Total RNA was extracted from biological samples using RNeasy Plus Mini Kit (QIAGEN). RNA quality and quantity were assessed using a NanoDrop spectrophotometer, ensuring OD260/280 ≥ 2.0 and OD260/230 ≥ 2.0. Samples were submitted to Novogene for Illumina RNA sequencing. Briefly, strand-specific libraries were prepared using the NEBNext Ultra II Directional RNA Library Prep Kit, following the manufacturer’s instructions. ≥400 ng of total RNA (measured by Qubit) was used. mRNA was purified from total RNA using poly-T oligo-attached magnetic beads. After fragmentation, first-strand cDNA was synthesized using random hexamer primers, followed by second-strand cDNA synthesis with dUTP instead of dTTP to maintain strand specificity. The strand-specific libraries then underwent end repair, A-tailing, adapter ligation, size selection, amplification, and purification. Size selection was performed using AMPure XP beads to isolate fragments of ∼300 bp. Library quality was assessed using Qubit and real-time PCR for quantification and Bioanalyzer for size distribution analysis. Equimolar amounts of each quantified library were pooled for sequencing on the Illumina NovaSeq X Plus Series platform, generating paired-end 150-bp reads with 18 GB of raw data per sample (∼60 million reads).

RNA-seq differential expression analysis

We sequenced eight samples (four controls treated with vehicle DMSO, and four treated with the PRMT5 inhibitor JNJ-64619178) using both short-read sequencing (generated with Illumina technology) and full-length isoform sequencing (generated with PacBio Iso-Seq technology). Short-read sequencing data were primarily used to analyze DEGs, whereas full-length isoform data were used to analyze isoform expression, alternative splicing, and novel isoforms. The total number of reads generated for each platform and data availability accessions are summarized in Table S1.

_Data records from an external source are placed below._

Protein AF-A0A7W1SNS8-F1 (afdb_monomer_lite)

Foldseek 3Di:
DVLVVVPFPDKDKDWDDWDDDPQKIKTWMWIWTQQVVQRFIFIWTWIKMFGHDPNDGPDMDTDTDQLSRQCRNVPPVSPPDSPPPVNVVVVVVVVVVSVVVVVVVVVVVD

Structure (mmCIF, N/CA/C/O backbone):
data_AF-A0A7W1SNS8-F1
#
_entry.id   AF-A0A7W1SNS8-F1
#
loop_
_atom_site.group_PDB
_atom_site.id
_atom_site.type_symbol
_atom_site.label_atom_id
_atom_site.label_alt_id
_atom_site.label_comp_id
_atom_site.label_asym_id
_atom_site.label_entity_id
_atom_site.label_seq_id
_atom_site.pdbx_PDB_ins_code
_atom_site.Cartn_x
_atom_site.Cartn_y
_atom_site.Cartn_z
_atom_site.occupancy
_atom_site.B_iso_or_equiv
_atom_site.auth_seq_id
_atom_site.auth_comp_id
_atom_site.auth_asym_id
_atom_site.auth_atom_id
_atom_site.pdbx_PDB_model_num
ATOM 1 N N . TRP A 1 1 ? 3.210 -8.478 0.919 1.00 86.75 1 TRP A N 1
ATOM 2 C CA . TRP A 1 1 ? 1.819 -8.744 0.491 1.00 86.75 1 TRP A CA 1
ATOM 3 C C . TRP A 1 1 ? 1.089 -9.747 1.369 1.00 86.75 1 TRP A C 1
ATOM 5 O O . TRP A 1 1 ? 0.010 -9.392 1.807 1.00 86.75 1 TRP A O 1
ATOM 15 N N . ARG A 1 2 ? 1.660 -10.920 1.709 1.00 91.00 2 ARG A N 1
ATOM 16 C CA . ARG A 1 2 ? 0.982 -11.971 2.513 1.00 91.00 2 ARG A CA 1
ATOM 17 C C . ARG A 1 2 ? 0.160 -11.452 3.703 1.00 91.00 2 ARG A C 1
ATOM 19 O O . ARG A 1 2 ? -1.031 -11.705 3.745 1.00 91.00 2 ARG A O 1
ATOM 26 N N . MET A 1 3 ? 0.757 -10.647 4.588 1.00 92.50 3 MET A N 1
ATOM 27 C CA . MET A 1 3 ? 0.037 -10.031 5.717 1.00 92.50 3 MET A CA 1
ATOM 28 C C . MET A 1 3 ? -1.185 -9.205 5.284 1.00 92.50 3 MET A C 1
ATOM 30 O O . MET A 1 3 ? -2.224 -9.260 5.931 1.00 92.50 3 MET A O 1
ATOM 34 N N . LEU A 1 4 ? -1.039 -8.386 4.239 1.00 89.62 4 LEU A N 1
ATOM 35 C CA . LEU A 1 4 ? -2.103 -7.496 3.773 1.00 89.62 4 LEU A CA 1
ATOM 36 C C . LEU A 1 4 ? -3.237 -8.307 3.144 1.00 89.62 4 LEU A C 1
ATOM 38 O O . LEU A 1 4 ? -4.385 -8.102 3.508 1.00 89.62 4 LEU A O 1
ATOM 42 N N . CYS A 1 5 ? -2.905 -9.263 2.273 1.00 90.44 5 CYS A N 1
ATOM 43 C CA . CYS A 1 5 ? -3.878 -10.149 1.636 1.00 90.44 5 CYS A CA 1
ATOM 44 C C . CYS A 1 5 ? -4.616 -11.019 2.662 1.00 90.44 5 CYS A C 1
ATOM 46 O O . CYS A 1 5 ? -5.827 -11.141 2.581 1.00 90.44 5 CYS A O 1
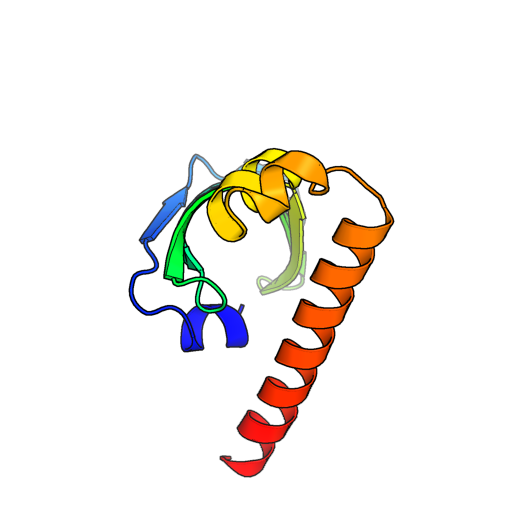ATOM 48 N N . ALA A 1 6 ? -3.909 -11.562 3.658 1.00 89.19 6 ALA A N 1
ATOM 49 C CA . ALA A 1 6 ? -4.506 -12.403 4.698 1.00 89.19 6 ALA A CA 1
ATOM 50 C C . ALA A 1 6 ? -5.493 -11.648 5.603 1.00 89.19 6 ALA A C 1
ATOM 52 O O . ALA A 1 6 ? -6.378 -12.254 6.194 1.00 89.19 6 ALA A O 1
ATOM 53 N N . ARG A 1 7 ? -5.329 -10.327 5.745 1.00 86.06 7 ARG A N 1
ATOM 54 C CA . ARG A 1 7 ? -6.194 -9.481 6.582 1.00 86.06 7 ARG A CA 1
ATOM 55 C C . ARG A 1 7 ? -7.281 -8.758 5.798 1.00 86.06 7 ARG A C 1
ATOM 57 O O . ARG A 1 7 ? -8.126 -8.114 6.417 1.00 86.06 7 ARG A O 1
ATOM 64 N N . ALA A 1 8 ? -7.231 -8.785 4.471 1.00 86.50 8 ALA A N 1
ATOM 65 C CA . ALA A 1 8 ? -8.202 -8.076 3.666 1.00 86.50 8 ALA 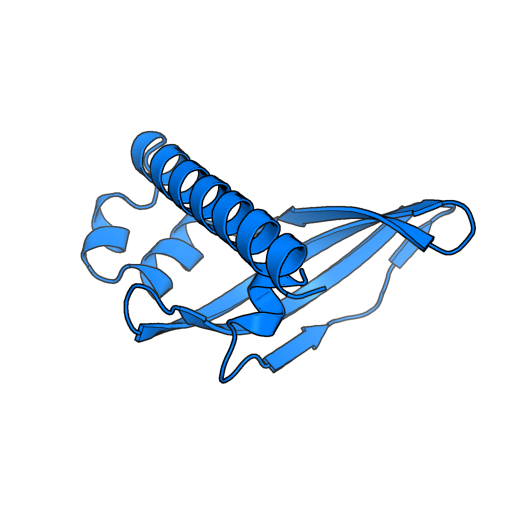A CA 1
ATOM 66 C C . ALA A 1 8 ? -9.462 -8.925 3.493 1.00 86.50 8 ALA A C 1
ATOM 68 O O . ALA A 1 8 ? -9.393 -10.070 3.059 1.00 86.50 8 ALA A O 1
ATOM 69 N N . THR A 1 9 ? -10.611 -8.349 3.829 1.00 89.75 9 THR A N 1
ATOM 70 C CA . THR A 1 9 ? -11.910 -9.032 3.765 1.00 89.75 9 THR A CA 1
ATOM 71 C C . THR A 1 9 ? -12.649 -8.776 2.455 1.00 89.75 9 THR A C 1
ATOM 73 O O . THR A 1 9 ? -13.489 -9.568 2.054 1.00 89.75 9 THR A O 1
ATOM 76 N N . ASP A 1 10 ? -12.351 -7.654 1.802 1.00 95.44 10 ASP A N 1
ATOM 77 C CA . ASP A 1 10 ? -13.088 -7.102 0.663 1.00 95.44 10 ASP A CA 1
ATOM 78 C C . ASP A 1 10 ? -12.147 -6.492 -0.395 1.00 95.44 10 ASP A C 1
ATOM 80 O O . ASP A 1 10 ? -12.524 -5.572 -1.121 1.00 95.44 10 ASP A O 1
ATOM 84 N N . LEU A 1 11 ? -10.898 -6.977 -0.469 1.00 95.56 11 LEU A N 1
ATOM 85 C CA . LEU A 1 11 ? -9.904 -6.452 -1.405 1.00 95.56 11 LEU A CA 1
ATOM 86 C C . LEU A 1 11 ? -10.315 -6.710 -2.857 1.00 95.56 11 LEU A C 1
ATOM 88 O O . LEU A 1 11 ? -10.366 -7.852 -3.308 1.00 95.56 11 LEU A O 1
ATOM 92 N N . ARG A 1 12 ? -10.475 -5.627 -3.612 1.00 97.06 12 ARG A N 1
ATOM 93 C CA . ARG A 1 12 ? -10.547 -5.621 -5.076 1.00 97.06 12 ARG A CA 1
ATOM 94 C C . ARG A 1 12 ? -9.326 -4.908 -5.635 1.00 97.06 12 ARG A C 1
ATOM 96 O O . ARG A 1 12 ? -8.918 -3.874 -5.107 1.00 97.06 12 ARG A O 1
ATOM 103 N N . VAL A 1 13 ? -8.774 -5.439 -6.721 1.00 96.94 13 VAL A N 1
ATOM 104 C CA . VAL A 1 13 ? -7.609 -4.876 -7.407 1.00 96.94 13 VAL A CA 1
ATOM 105 C C . VAL A 1 13 ? -7.885 -4.777 -8.900 1.00 96.94 13 VAL A C 1
ATOM 107 O O . VAL A 1 13 ? -8.437 -5.698 -9.491 1.00 96.94 13 VAL A O 1
ATOM 110 N N . GLU A 1 14 ? -7.465 -3.669 -9.496 1.00 98.25 14 GLU A N 1
ATOM 111 C CA . GLU A 1 14 ? -7.403 -3.477 -10.945 1.00 98.25 14 GLU A CA 1
ATOM 112 C C . GLU A 1 14 ? -6.042 -2.901 -11.309 1.00 98.25 14 GLU A C 1
ATOM 114 O O . GLU A 1 14 ? -5.475 -2.116 -10.548 1.00 98.25 14 GLU A O 1
ATOM 119 N N . TRP A 1 15 ? -5.518 -3.260 -12.474 1.00 98.12 15 TRP A N 1
ATOM 120 C CA . TRP A 1 15 ? -4.244 -2.744 -12.957 1.00 98.12 15 TRP A CA 1
ATOM 121 C C . TRP A 1 15 ? -4.322 -2.399 -14.437 1.00 98.12 15 TRP A C 1
ATOM 123 O O . TRP A 1 15 ? -5.103 -2.976 -15.193 1.00 98.12 15 TRP A O 1
ATOM 133 N N . GLY A 1 16 ? -3.522 -1.411 -14.825 1.00 97.06 16 GLY A N 1
ATOM 134 C CA . GLY A 1 16 ? -3.358 -1.011 -16.212 1.00 97.06 16 GLY A CA 1
ATOM 135 C C . GLY A 1 16 ? -2.300 -1.839 -16.948 1.00 97.06 16 GLY A C 1
ATOM 136 O O . GLY A 1 16 ? -1.838 -2.872 -16.458 1.00 97.06 16 GLY A O 1
ATOM 137 N N . PRO A 1 17 ? -1.873 -1.372 -18.130 1.00 97.19 17 PRO A N 1
ATOM 138 C CA . PRO A 1 17 ? -0.807 -2.007 -18.892 1.00 97.19 17 PRO A CA 1
ATOM 139 C C . PRO A 1 17 ? 0.496 -2.099 -18.093 1.00 97.19 17 PRO A C 1
ATOM 141 O O . PRO A 1 17 ? 0.925 -1.130 -17.462 1.00 97.19 17 PRO A O 1
ATOM 144 N N . VAL A 1 18 ? 1.151 -3.256 -18.166 1.00 97.00 18 VAL A N 1
ATOM 145 C CA . VAL A 1 18 ? 2.470 -3.469 -17.566 1.00 97.00 18 VAL A CA 1
ATOM 146 C C . VAL A 1 18 ? 3.542 -2.991 -18.539 1.00 97.00 18 VAL A C 1
ATOM 148 O O . VAL A 1 18 ? 3.568 -3.386 -19.704 1.00 97.00 18 VAL A O 1
ATOM 151 N N . ARG A 1 19 ? 4.446 -2.147 -18.049 1.00 96.44 19 ARG A N 1
ATOM 152 C CA . ARG A 1 19 ? 5.637 -1.685 -18.765 1.00 96.44 19 ARG A CA 1
ATOM 153 C C . ARG A 1 19 ? 6.827 -2.508 -18.297 1.00 96.44 19 ARG A C 1
ATOM 155 O O . ARG A 1 19 ? 7.024 -2.636 -17.095 1.00 96.44 19 ARG A O 1
ATOM 162 N N . VAL A 1 20 ? 7.619 -3.053 -19.215 1.00 95.44 20 VAL A N 1
ATOM 163 C CA . VAL A 1 20 ? 8.796 -3.873 -18.882 1.00 95.44 20 VAL A CA 1
ATOM 164 C C . VAL A 1 20 ? 10.005 -3.373 -19.662 1.00 95.44 20 VAL A C 1
ATOM 166 O O . VAL A 1 20 ? 9.924 -3.165 -20.870 1.00 95.44 20 VAL A O 1
ATOM 169 N N . ALA A 1 21 ? 11.126 -3.189 -18.970 1.00 94.06 21 ALA A N 1
ATOM 170 C CA . ALA A 1 21 ? 12.416 -2.834 -19.541 1.00 94.06 21 ALA A CA 1
ATOM 171 C C . ALA A 1 21 ? 13.523 -3.614 -18.816 1.00 94.06 21 ALA A C 1
ATOM 173 O O . ALA A 1 21 ? 13.850 -3.321 -17.665 1.00 94.06 21 ALA A O 1
ATOM 174 N N . ARG A 1 22 ? 14.119 -4.598 -19.505 1.00 93.75 22 ARG A N 1
ATOM 175 C CA . ARG A 1 22 ? 15.101 -5.535 -18.925 1.00 93.75 22 ARG A CA 1
ATOM 176 C C . ARG A 1 22 ? 14.529 -6.209 -17.667 1.00 93.75 22 ARG A C 1
ATOM 178 O O . ARG A 1 22 ? 13.484 -6.844 -17.745 1.00 93.75 22 ARG A O 1
ATOM 185 N N . ASP A 1 23 ? 15.181 -6.011 -16.525 1.00 96.31 23 ASP A N 1
ATOM 186 C CA . ASP A 1 23 ? 14.814 -6.572 -15.225 1.00 96.31 23 ASP A CA 1
ATOM 187 C C . ASP A 1 23 ? 13.923 -5.636 -14.395 1.00 96.31 23 ASP A C 1
ATOM 189 O O . ASP A 1 23 ? 13.731 -5.850 -13.200 1.00 96.31 23 ASP A O 1
ATOM 193 N N . VAL A 1 24 ? 13.389 -4.571 -14.995 1.00 97.31 24 VAL A N 1
ATOM 194 C CA . VAL A 1 24 ? 12.494 -3.626 -14.324 1.00 97.31 24 VAL A CA 1
ATOM 195 C C . VAL A 1 24 ? 11.118 -3.695 -14.967 1.00 97.31 24 VAL A C 1
ATOM 197 O O . VAL A 1 24 ? 10.988 -3.587 -16.185 1.00 97.31 24 VAL A O 1
ATOM 200 N N . ALA A 1 25 ? 10.080 -3.840 -14.149 1.00 97.25 25 ALA A N 1
ATOM 201 C CA . ALA A 1 25 ? 8.695 -3.715 -14.584 1.00 97.25 25 ALA A CA 1
ATOM 202 C C . ALA A 1 25 ? 7.989 -2.598 -13.812 1.00 97.25 25 ALA A C 1
ATOM 204 O O . ALA A 1 25 ? 8.349 -2.296 -12.678 1.00 97.25 25 ALA A O 1
ATOM 205 N N . GLY A 1 26 ? 6.975 -1.985 -14.409 1.00 97.94 26 GLY A N 1
ATOM 206 C CA . GLY A 1 26 ? 6.169 -0.955 -13.771 1.00 97.94 26 GLY A CA 1
ATOM 207 C C . GLY A 1 26 ? 4.707 -1.043 -14.181 1.00 97.94 26 GLY A C 1
ATOM 208 O O . GLY A 1 26 ? 4.394 -1.399 -15.318 1.00 97.94 26 GLY A O 1
ATOM 209 N N . VAL A 1 27 ? 3.806 -0.718 -13.259 1.00 98.19 27 VAL A N 1
ATOM 210 C CA . VAL A 1 27 ? 2.359 -0.737 -13.503 1.00 98.19 27 VAL A CA 1
ATOM 211 C C . VAL A 1 27 ? 1.659 0.298 -12.632 1.00 98.19 27 VAL A C 1
ATOM 213 O O . VAL A 1 27 ? 2.016 0.488 -11.471 1.00 98.19 27 VAL A O 1
ATOM 216 N N . ASP A 1 28 ? 0.634 0.939 -13.185 1.00 98.44 28 ASP A N 1
ATOM 217 C CA . ASP A 1 28 ? -0.320 1.703 -12.386 1.00 98.44 28 ASP A CA 1
ATOM 218 C C . ASP A 1 28 ? -1.467 0.776 -11.988 1.00 98.44 28 ASP A C 1
ATOM 220 O O . ASP A 1 28 ? -2.087 0.131 -12.839 1.00 98.44 28 ASP A O 1
ATOM 224 N N . TRP A 1 29 ? -1.749 0.695 -10.692 1.00 98.00 29 TRP A N 1
ATOM 225 C CA . TRP A 1 29 ? -2.791 -0.165 -10.155 1.00 98.00 29 TRP A CA 1
ATOM 226 C C . TRP A 1 29 ? -3.629 0.535 -9.093 1.00 98.00 29 TRP A C 1
ATOM 228 O O . TRP A 1 29 ? -3.276 1.571 -8.524 1.00 98.00 29 TRP A O 1
ATOM 238 N N . GLN A 1 30 ? -4.813 -0.012 -8.871 1.00 98.06 30 GLN A N 1
ATOM 239 C CA . GLN A 1 30 ? -5.809 0.513 -7.962 1.00 98.06 30 GLN A CA 1
ATOM 240 C C . GLN A 1 30 ? -6.274 -0.600 -7.035 1.00 98.06 30 GLN A C 1
ATOM 242 O O . GLN A 1 30 ? -6.444 -1.743 -7.455 1.00 98.06 30 GLN A O 1
ATOM 247 N N . ALA A 1 31 ? -6.491 -0.249 -5.772 1.00 97.25 31 ALA A N 1
ATOM 248 C CA . ALA A 1 31 ? -6.991 -1.164 -4.760 1.00 97.25 31 ALA A CA 1
ATOM 249 C C . ALA A 1 31 ? -8.181 -0.550 -4.027 1.00 97.25 31 ALA A C 1
ATOM 251 O O . ALA A 1 31 ? -8.118 0.606 -3.606 1.00 97.25 31 ALA A O 1
ATOM 252 N N . TRP A 1 32 ? -9.230 -1.338 -3.824 1.00 97.75 32 TRP A N 1
ATOM 253 C CA . TRP A 1 32 ? -10.377 -0.998 -2.987 1.00 97.75 32 TRP A CA 1
ATOM 254 C C . TRP A 1 32 ? -10.451 -1.988 -1.837 1.00 97.75 32 TRP A C 1
ATOM 256 O O . TRP A 1 32 ? -10.350 -3.188 -2.069 1.00 97.75 32 TRP A O 1
ATOM 266 N N . TYR A 1 33 ? -10.562 -1.487 -0.611 1.00 96.00 33 TYR A N 1
ATOM 267 C CA . TYR A 1 33 ? -10.612 -2.313 0.596 1.00 96.00 33 TYR A CA 1
ATOM 268 C C . TYR A 1 33 ? -11.135 -1.522 1.795 1.00 96.00 33 TYR A C 1
ATOM 270 O O . TYR A 1 33 ? -11.077 -0.289 1.823 1.00 96.00 33 TYR A O 1
ATOM 278 N N . THR A 1 34 ? -11.558 -2.229 2.836 1.00 94.56 34 THR A N 1
ATOM 279 C CA . THR A 1 34 ? -11.865 -1.650 4.144 1.00 94.56 34 THR A CA 1
ATOM 280 C C . THR A 1 34 ? -10.611 -1.595 5.019 1.00 94.56 34 THR A C 1
ATOM 282 O O . THR A 1 34 ? -9.977 -2.608 5.318 1.00 94.56 34 THR A O 1
ATOM 285 N N . TYR A 1 35 ? -10.233 -0.398 5.480 1.00 91.06 35 TYR A N 1
ATOM 286 C CA . TYR A 1 35 ? -9.114 -0.231 6.408 1.00 91.06 35 TYR A CA 1
ATOM 287 C C . TYR A 1 35 ? -9.506 -0.706 7.809 1.00 91.06 35 TYR A C 1
ATOM 289 O O . TYR A 1 35 ? -10.290 -0.061 8.505 1.00 91.06 35 TYR A O 1
ATOM 297 N N . SER A 1 36 ? -8.936 -1.831 8.240 1.00 86.44 36 SER A N 1
ATOM 298 C CA . SER A 1 36 ? -9.360 -2.552 9.447 1.00 86.44 36 SER A CA 1
ATOM 299 C C . SER A 1 36 ? -9.308 -1.730 10.737 1.00 86.44 36 SER A C 1
ATOM 301 O O . SER A 1 36 ? -10.175 -1.889 11.591 1.00 86.44 36 SER A O 1
ATOM 303 N N . ALA A 1 37 ? -8.346 -0.812 10.877 1.00 84.38 37 ALA A N 1
ATOM 304 C CA . ALA A 1 37 ? -8.189 -0.036 12.109 1.00 84.38 37 ALA A CA 1
ATOM 305 C C . ALA A 1 37 ? -9.332 0.965 12.358 1.00 84.38 37 ALA A C 1
ATOM 307 O O . ALA A 1 37 ? -9.564 1.354 13.499 1.00 84.38 37 ALA A O 1
ATOM 308 N N . THR A 1 38 ? -10.030 1.408 11.309 1.00 88.88 38 THR A N 1
ATOM 309 C CA . THR A 1 38 ? -11.096 2.425 11.409 1.00 88.88 38 THR A CA 1
ATOM 310 C C . THR A 1 38 ? -12.396 2.017 10.721 1.00 88.88 38 THR A C 1
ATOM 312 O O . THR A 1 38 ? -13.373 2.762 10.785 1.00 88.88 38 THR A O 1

Raw sequencing reads were examined for quality using FASTQC (Andrews, 2010). Adapters and low-quality bases were trimmed using FastP (Chen et al, 2018). Reads with a quality score below 20 and reads shorter than 30 bp after trimming were discarded. Alignment of the reads against the human reference genome (Human hg38 Gencode v39) cDNA was completed using salmon v1.10.3 with the options “--validateMappings,” “-l A,” and the “--gcBias” flag (Patro et al, 2017). Salmon provides estimated counts per transcript and effective transcript length. Transcript abundance was then aggregated to the gene level based on the Gencode annotations using tximport (Soneson et al, 2015), and R v4.4. DESeq2 v1.46.0 was used for differential expression analysis with the default model, which internally corrects for library size (Love et al, 2014). To reduce the influence of low-abundance genes and improve the reliability of differential expression results, we filtered out genes with fewer than 10 counts in fewer than four samples, retaining only genes that met this threshold across at least three samples. To assess the significance of differential expression between the two conditions, we performed the Wald test, which tests for differences in log fold changes. We applied log fold change (LFC) shrinkage using the apeglm to reduce bias in effect size estimates and aid in visualization and interpretation (Zhu et al, 2019). The results were adjusted for multiple testing using a significance threshold (α) of 0.05.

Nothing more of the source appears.